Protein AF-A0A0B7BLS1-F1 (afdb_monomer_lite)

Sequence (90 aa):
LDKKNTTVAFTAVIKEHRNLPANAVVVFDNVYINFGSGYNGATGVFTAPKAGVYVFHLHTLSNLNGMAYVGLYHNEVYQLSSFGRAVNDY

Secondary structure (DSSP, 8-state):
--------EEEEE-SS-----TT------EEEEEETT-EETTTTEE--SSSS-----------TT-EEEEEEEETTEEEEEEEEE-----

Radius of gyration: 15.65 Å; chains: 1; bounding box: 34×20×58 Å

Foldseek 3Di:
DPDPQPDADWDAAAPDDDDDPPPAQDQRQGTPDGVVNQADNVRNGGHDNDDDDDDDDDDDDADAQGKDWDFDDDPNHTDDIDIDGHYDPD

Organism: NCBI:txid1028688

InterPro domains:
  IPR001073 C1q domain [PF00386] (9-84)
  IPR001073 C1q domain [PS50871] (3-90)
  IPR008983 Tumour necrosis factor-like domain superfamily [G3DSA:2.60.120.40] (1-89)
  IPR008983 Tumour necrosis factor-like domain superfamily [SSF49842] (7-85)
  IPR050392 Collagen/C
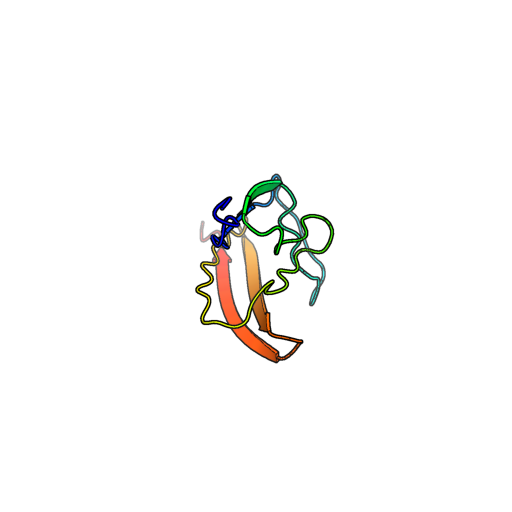1q domain-containing [PTHR15427] (7-84)

pLDDT: mean 90.28, std 11.27, range [45.47, 98.38]

Structure (mmCIF, N/CA/C/O backbone):
data_AF-A0A0B7BLS1-F1
#
_entry.id   AF-A0A0B7BLS1-F1
#
loop_
_atom_site.group_PDB
_atom_site.id
_atom_site.type_symbol
_atom_site.label_atom_id
_atom_site.label_alt_id
_atom_site.label_comp_id
_atom_site.label_asym_id
_atom_site.label_entity_id
_atom_site.label_seq_id
_atom_site.pdbx_PDB_ins_code
_atom_site.Cartn_x
_atom_site.Cartn_y
_atom_site.Cartn_z
_atom_site.occupancy
_atom_site.B_iso_or_equiv
_atom_site.auth_seq_id
_atom_site.auth_comp_id
_atom_site.auth_asym_id
_atom_site.auth_atom_id
_atom_site.pdbx_PDB_model_num
ATOM 1 N N . LEU A 1 1 ? -5.842 6.349 33.636 1.00 45.47 1 LEU A N 1
ATOM 2 C CA . LEU A 1 1 ? -6.389 5.868 32.349 1.00 45.47 1 LEU A CA 1
ATOM 3 C C . LEU A 1 1 ? -5.288 6.016 31.315 1.00 45.47 1 LEU A C 1
ATOM 5 O O . LEU A 1 1 ? -5.053 7.129 30.859 1.00 45.47 1 LEU A O 1
ATOM 9 N N . ASP A 1 2 ? -4.570 4.936 31.014 1.00 47.47 2 ASP A N 1
ATOM 10 C CA . ASP A 1 2 ? -3.579 4.953 29.939 1.00 47.47 2 ASP A CA 1
ATOM 11 C C . ASP A 1 2 ? -4.291 5.240 28.619 1.00 47.47 2 ASP A C 1
ATOM 13 O O . ASP A 1 2 ? -5.195 4.507 28.207 1.00 47.47 2 ASP A O 1
ATOM 17 N N . LYS A 1 3 ? -3.913 6.338 27.958 1.00 49.16 3 LYS A N 1
ATOM 18 C CA . LYS A 1 3 ? -4.316 6.604 26.578 1.00 49.16 3 LYS A CA 1
ATOM 19 C C . LYS A 1 3 ? -3.793 5.439 25.740 1.00 49.16 3 LYS A C 1
ATOM 21 O O . LYS A 1 3 ? -2.611 5.410 25.407 1.00 49.16 3 LYS A O 1
ATOM 26 N N . LYS A 1 4 ? -4.664 4.483 25.389 1.00 58.34 4 LYS A N 1
ATOM 27 C CA . LYS A 1 4 ? -4.384 3.534 24.304 1.00 58.34 4 LYS A CA 1
ATOM 28 C C . LYS A 1 4 ? -3.888 4.365 23.129 1.00 58.34 4 LYS A C 1
ATOM 30 O O . LYS A 1 4 ? -4.589 5.273 22.691 1.00 58.34 4 LYS A O 1
ATOM 35 N N . ASN A 1 5 ? -2.665 4.104 22.688 1.00 65.62 5 ASN A N 1
ATOM 36 C CA . ASN A 1 5 ? -2.041 4.841 21.603 1.00 65.62 5 ASN A CA 1
ATOM 37 C C . ASN A 1 5 ? -2.888 4.613 20.339 1.00 65.62 5 ASN A C 1
ATOM 39 O O . ASN A 1 5 ? -2.849 3.540 19.744 1.00 65.62 5 ASN A O 1
ATOM 43 N N . THR A 1 6 ? -3.752 5.572 19.998 1.00 82.69 6 THR A N 1
ATOM 44 C CA . THR A 1 6 ? -4.740 5.444 18.913 1.00 82.69 6 THR A CA 1
ATOM 45 C C . THR A 1 6 ? -4.136 5.717 17.541 1.00 82.69 6 THR A C 1
ATOM 47 O O . THR A 1 6 ? -4.829 5.585 16.529 1.00 82.69 6 THR A O 1
ATOM 50 N N . THR A 1 7 ? -2.868 6.113 17.496 1.00 91.31 7 THR A N 1
ATOM 51 C CA . THR A 1 7 ? -2.134 6.426 16.277 1.00 91.31 7 THR A CA 1
ATOM 52 C C . THR A 1 7 ? -1.968 5.175 15.424 1.00 91.31 7 THR A C 1
ATOM 54 O O . THR A 1 7 ? -1.457 4.159 15.890 1.00 91.31 7 THR A O 1
ATOM 57 N N . VAL A 1 8 ? -2.387 5.264 14.162 1.00 96.19 8 VAL A N 1
ATOM 58 C CA . VAL A 1 8 ? -2.155 4.227 13.154 1.00 96.19 8 VAL A CA 1
ATOM 59 C C . VAL A 1 8 ? -1.406 4.876 12.010 1.00 96.19 8 VAL A C 1
ATOM 61 O O . VAL A 1 8 ? -1.937 5.772 11.358 1.00 96.19 8 VAL A O 1
ATOM 64 N N . ALA A 1 9 ? -0.166 4.452 11.811 1.00 96.94 9 ALA A N 1
ATOM 65 C CA . ALA A 1 9 ? 0.694 4.939 10.746 1.00 96.94 9 ALA A CA 1
ATOM 66 C C . ALA A 1 9 ? 1.805 3.923 10.505 1.00 96.94 9 ALA A C 1
ATOM 68 O O . ALA A 1 9 ? 2.319 3.323 11.453 1.00 96.94 9 ALA A O 1
ATOM 69 N N . PHE A 1 10 ? 2.200 3.764 9.249 1.00 98.00 10 PHE A N 1
ATOM 70 C CA . PHE A 1 10 ? 3.343 2.946 8.888 1.00 98.00 10 PHE A CA 1
ATOM 71 C C . PHE A 1 10 ? 4.159 3.635 7.795 1.00 98.00 10 PHE A C 1
ATOM 73 O O . PHE A 1 10 ? 3.617 4.383 6.983 1.00 98.00 10 PHE A O 1
ATOM 80 N N . THR A 1 11 ? 5.453 3.338 7.778 1.00 98.25 11 THR A N 1
ATOM 81 C CA . THR A 1 11 ? 6.357 3.665 6.676 1.00 98.25 11 THR A CA 1
ATOM 82 C C . THR A 1 11 ? 7.262 2.463 6.494 1.00 98.25 11 THR A C 1
ATOM 84 O O . THR A 1 11 ? 7.951 2.059 7.434 1.00 98.25 11 THR A O 1
ATOM 87 N N . ALA A 1 12 ? 7.258 1.894 5.295 1.00 97.69 12 ALA A N 1
ATOM 88 C CA . ALA A 1 12 ? 8.101 0.768 4.934 1.00 97.69 12 ALA A CA 1
ATOM 89 C C . ALA A 1 12 ? 8.741 1.015 3.566 1.00 97.69 12 ALA A C 1
ATOM 91 O O . ALA A 1 12 ? 8.148 1.664 2.704 1.00 97.69 12 ALA A O 1
ATOM 92 N N . VAL A 1 13 ? 9.959 0.515 3.387 1.00 96.50 13 VAL A N 1
ATOM 93 C CA . VAL A 1 13 ? 10.729 0.620 2.142 1.00 96.50 13 VAL A CA 1
ATOM 94 C C . VAL A 1 13 ? 11.307 -0.742 1.765 1.00 96.50 13 VAL A C 1
ATOM 96 O O . VAL A 1 13 ? 11.369 -1.648 2.596 1.00 96.50 13 VAL A O 1
ATOM 99 N N . ILE A 1 14 ? 11.738 -0.889 0.514 1.00 93.31 14 ILE A N 1
ATOM 100 C CA . ILE A 1 14 ? 12.530 -2.042 0.071 1.00 93.31 14 ILE A CA 1
ATOM 101 C C . ILE A 1 14 ? 14.010 -1.669 0.219 1.00 93.31 14 ILE A C 1
ATOM 103 O O . ILE A 1 14 ? 14.403 -0.585 -0.210 1.00 93.31 14 ILE A O 1
ATOM 107 N N . LYS A 1 15 ? 14.830 -2.539 0.825 1.00 88.56 15 LYS A N 1
ATOM 108 C CA . LYS A 1 15 ? 16.275 -2.266 1.015 1.00 88.56 15 LYS A CA 1
ATOM 109 C C . LYS A 1 15 ? 17.096 -2.312 -0.270 1.00 88.56 15 LYS A C 1
ATOM 111 O O . LYS A 1 15 ? 18.079 -1.591 -0.393 1.00 88.56 15 LYS A O 1
ATOM 116 N N . GLU A 1 16 ? 16.720 -3.190 -1.190 1.00 88.44 16 GLU A N 1
ATOM 117 C CA . GLU A 1 16 ? 17.511 -3.527 -2.372 1.00 88.44 16 GLU A CA 1
ATOM 118 C C . GLU A 1 16 ? 16.627 -3.580 -3.616 1.00 88.44 16 GLU A C 1
ATOM 120 O O . GLU A 1 16 ? 15.428 -3.842 -3.535 1.00 88.44 16 GLU A O 1
ATOM 125 N N . HIS A 1 17 ? 17.213 -3.364 -4.792 1.00 86.19 17 HIS A N 1
ATOM 126 C CA . HIS A 1 17 ? 16.483 -3.511 -6.047 1.00 86.19 17 HIS A CA 1
ATOM 127 C C . HIS A 1 17 ? 16.013 -4.957 -6.221 1.00 86.19 17 HIS A C 1
ATOM 129 O O . HIS A 1 17 ? 16.791 -5.897 -6.063 1.00 86.19 17 HIS A O 1
ATOM 135 N N . ARG A 1 18 ? 14.738 -5.144 -6.573 1.00 85.75 18 ARG A N 1
ATOM 136 C CA . ARG A 1 18 ? 14.149 -6.472 -6.771 1.00 85.75 18 ARG A CA 1
ATOM 137 C C . ARG A 1 18 ? 13.374 -6.533 -8.072 1.00 85.75 18 ARG A C 1
ATOM 139 O O . ARG A 1 18 ? 12.585 -5.642 -8.372 1.00 85.75 18 ARG A O 1
ATOM 146 N N . ASN A 1 19 ? 13.566 -7.634 -8.789 1.00 87.69 19 ASN A N 1
ATOM 147 C CA . ASN A 1 19 ? 12.673 -8.041 -9.862 1.00 87.69 19 ASN A CA 1
ATOM 148 C C . ASN A 1 19 ? 11.593 -8.927 -9.249 1.00 87.69 19 ASN A C 1
ATOM 150 O O . ASN A 1 19 ? 11.900 -9.933 -8.610 1.00 87.69 19 ASN A O 1
ATOM 154 N N . LEU A 1 20 ? 10.338 -8.535 -9.424 1.00 88.56 20 LEU A N 1
ATOM 155 C CA . LEU A 1 20 ? 9.188 -9.280 -8.930 1.00 88.56 20 LEU A CA 1
ATOM 156 C C . LEU A 1 20 ? 8.474 -9.938 -10.115 1.00 88.56 20 LEU A C 1
ATOM 158 O O . LEU A 1 20 ? 8.387 -9.321 -11.181 1.00 88.56 20 LEU A O 1
ATOM 162 N N . PRO A 1 21 ? 7.961 -11.172 -9.962 1.00 89.44 21 PRO A N 1
ATOM 163 C CA . PRO A 1 21 ? 7.118 -11.756 -10.988 1.00 89.44 21 PRO A CA 1
ATOM 164 C C . PRO A 1 21 ? 5.812 -10.965 -11.111 1.00 89.44 21 PRO A C 1
ATOM 166 O O . PRO A 1 21 ? 5.400 -10.249 -10.193 1.00 89.44 21 PRO A O 1
ATOM 169 N N . ALA A 1 22 ? 5.150 -11.104 -12.259 1.00 86.69 22 ALA A N 1
ATOM 170 C CA . ALA A 1 22 ? 3.852 -10.483 -12.475 1.00 86.69 22 ALA A CA 1
ATOM 171 C C . ALA A 1 22 ? 2.865 -10.903 -11.373 1.00 86.69 22 ALA A C 1
ATOM 173 O O . ALA A 1 22 ? 2.821 -12.069 -10.982 1.00 86.69 22 ALA A O 1
ATOM 174 N N . ASN A 1 23 ? 2.073 -9.942 -10.893 1.00 88.00 23 ASN A N 1
ATOM 175 C CA . ASN A 1 23 ? 1.060 -10.125 -9.847 1.00 88.00 23 ASN A CA 1
ATOM 176 C C . ASN A 1 23 ? 1.601 -10.542 -8.465 1.00 88.00 23 ASN A C 1
ATOM 178 O O . ASN A 1 23 ? 0.821 -10.937 -7.601 1.00 88.00 23 ASN A O 1
ATOM 182 N N . ALA A 1 24 ? 2.911 -10.439 -8.221 1.00 93.94 24 ALA A N 1
ATOM 183 C CA . ALA A 1 24 ? 3.453 -10.624 -6.880 1.00 93.94 24 ALA A CA 1
ATOM 184 C C . ALA A 1 24 ? 3.097 -9.456 -5.954 1.00 93.94 24 ALA A C 1
ATOM 186 O O . ALA A 1 24 ? 3.104 -8.291 -6.359 1.00 93.94 24 ALA A O 1
ATOM 187 N N . VAL A 1 25 ? 2.865 -9.769 -4.677 1.00 95.38 25 VAL A N 1
ATOM 188 C CA . VAL A 1 25 ? 2.751 -8.747 -3.634 1.00 95.38 25 VAL A CA 1
ATOM 189 C C . VAL A 1 25 ? 4.122 -8.122 -3.397 1.00 95.38 25 VAL A C 1
ATOM 191 O O . VAL A 1 25 ? 5.113 -8.817 -3.164 1.00 95.38 25 VAL A O 1
ATOM 194 N N . VAL A 1 26 ? 4.178 -6.793 -3.446 1.00 94.62 26 VAL A N 1
ATOM 195 C CA . VAL A 1 26 ? 5.394 -6.041 -3.142 1.00 94.62 26 VAL A CA 1
ATOM 196 C C . VAL A 1 26 ? 5.605 -6.032 -1.629 1.00 94.62 26 VAL A C 1
ATOM 198 O O . VAL A 1 26 ? 4.866 -5.382 -0.893 1.00 94.62 26 VAL A O 1
ATOM 201 N N . VAL A 1 27 ? 6.633 -6.738 -1.158 1.00 96.12 27 VAL A N 1
ATOM 202 C CA . VAL A 1 27 ? 7.012 -6.743 0.260 1.00 96.12 27 VAL A CA 1
ATOM 203 C C . VAL A 1 27 ? 8.048 -5.649 0.518 1.00 96.12 27 VAL A C 1
ATOM 205 O O . VAL A 1 27 ? 9.225 -5.810 0.189 1.00 96.12 27 VAL A O 1
ATOM 208 N N . PHE A 1 28 ? 7.612 -4.540 1.124 1.00 95.81 28 PHE A N 1
ATOM 209 C CA . PHE A 1 28 ? 8.509 -3.528 1.692 1.00 95.81 28 PHE A CA 1
ATOM 210 C C . PHE A 1 28 ? 8.990 -4.038 3.052 1.00 95.81 28 PHE A C 1
ATOM 212 O O . PHE A 1 28 ? 8.273 -3.957 4.051 1.00 95.81 28 PHE A O 1
ATOM 219 N N . ASP A 1 29 ? 10.166 -4.652 3.062 1.00 95.50 29 ASP A N 1
ATOM 220 C CA . ASP A 1 29 ? 10.685 -5.463 4.164 1.00 95.50 29 ASP A CA 1
ATOM 221 C C . ASP A 1 29 ? 11.410 -4.655 5.248 1.00 95.50 29 ASP A C 1
ATOM 223 O O . ASP A 1 29 ? 11.653 -5.155 6.348 1.00 95.50 29 ASP A O 1
ATOM 227 N N . ASN A 1 30 ? 11.732 -3.393 4.975 1.00 96.69 30 ASN A N 1
ATOM 228 C CA . ASN A 1 30 ? 12.332 -2.495 5.948 1.00 96.69 30 ASN A CA 1
ATOM 229 C C . ASN A 1 30 ? 11.294 -1.530 6.516 1.00 96.69 30 ASN A C 1
ATOM 231 O O . ASN A 1 30 ? 10.945 -0.532 5.887 1.00 96.69 30 ASN A O 1
ATOM 235 N N . VAL A 1 31 ? 10.815 -1.823 7.723 1.00 97.69 31 VAL A N 1
ATOM 236 C CA . VAL A 1 31 ? 9.763 -1.055 8.396 1.00 97.69 31 VAL A CA 1
ATOM 237 C C . VAL A 1 31 ? 10.387 -0.015 9.327 1.00 97.69 31 VAL A C 1
ATOM 239 O O . VAL A 1 31 ? 11.013 -0.376 10.321 1.00 97.69 31 VAL A O 1
ATOM 242 N N . TYR A 1 32 ? 10.208 1.273 9.025 1.00 97.44 32 TYR A N 1
ATOM 243 C CA . TYR A 1 32 ? 10.709 2.376 9.857 1.00 97.44 32 TYR A CA 1
ATOM 244 C C . TYR A 1 32 ? 9.763 2.711 11.012 1.00 97.44 32 TYR A C 1
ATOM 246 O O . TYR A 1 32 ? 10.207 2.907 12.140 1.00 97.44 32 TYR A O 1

----------

Your objective -> Using the listing above, return word for word each line from the one that has "pLDDT: mean 90.28, std" through the one that has "ATOM 3 C C .", and no line outside that range.

Solution below ->
pLDDT: mean 90.28, std 11.27, range [45.47, 98.38]

Structure (mmCIF, N/CA/C/O backbone):
data_AF-A0A0B7BLS1-F1
#
_entry.id   AF-A0A0B7BLS1-F1
#
loop_
_atom_site.group_PDB
_atom_site.id
_atom_site.type_symbol
_atom_site.label_atom_id
_atom_site.label_alt_id
_atom_site.label_comp_id
_atom_site.label_asym_id
_atom_site.label_entity_id
_atom_site.label_seq_id
_atom_site.pdbx_PDB_ins_code
_atom_site.Cartn_x
_atom_site.Cartn_y
_atom_site.Cartn_z
_atom_site.occupancy
_atom_site.B_iso_or_equiv
_atom_site.auth_seq_id
_atom_site.auth_comp_id
_atom_site.auth_asym_id
_atom_site.auth_atom_id
_atom_site.pdbx_PDB_model_num
ATOM 1 N N . LEU A 1 1 ? -5.842 6.349 33.636 1.00 45.47 1 LEU A N 1
ATOM 2 C CA . LEU A 1 1 ? -6.389 5.868 32.349 1.00 45.47 1 LEU A CA 1
ATOM 3 C C . LEU A 1 1 ? -5.288 6.016 31.315 1.00 45.47 1 LEU A C 1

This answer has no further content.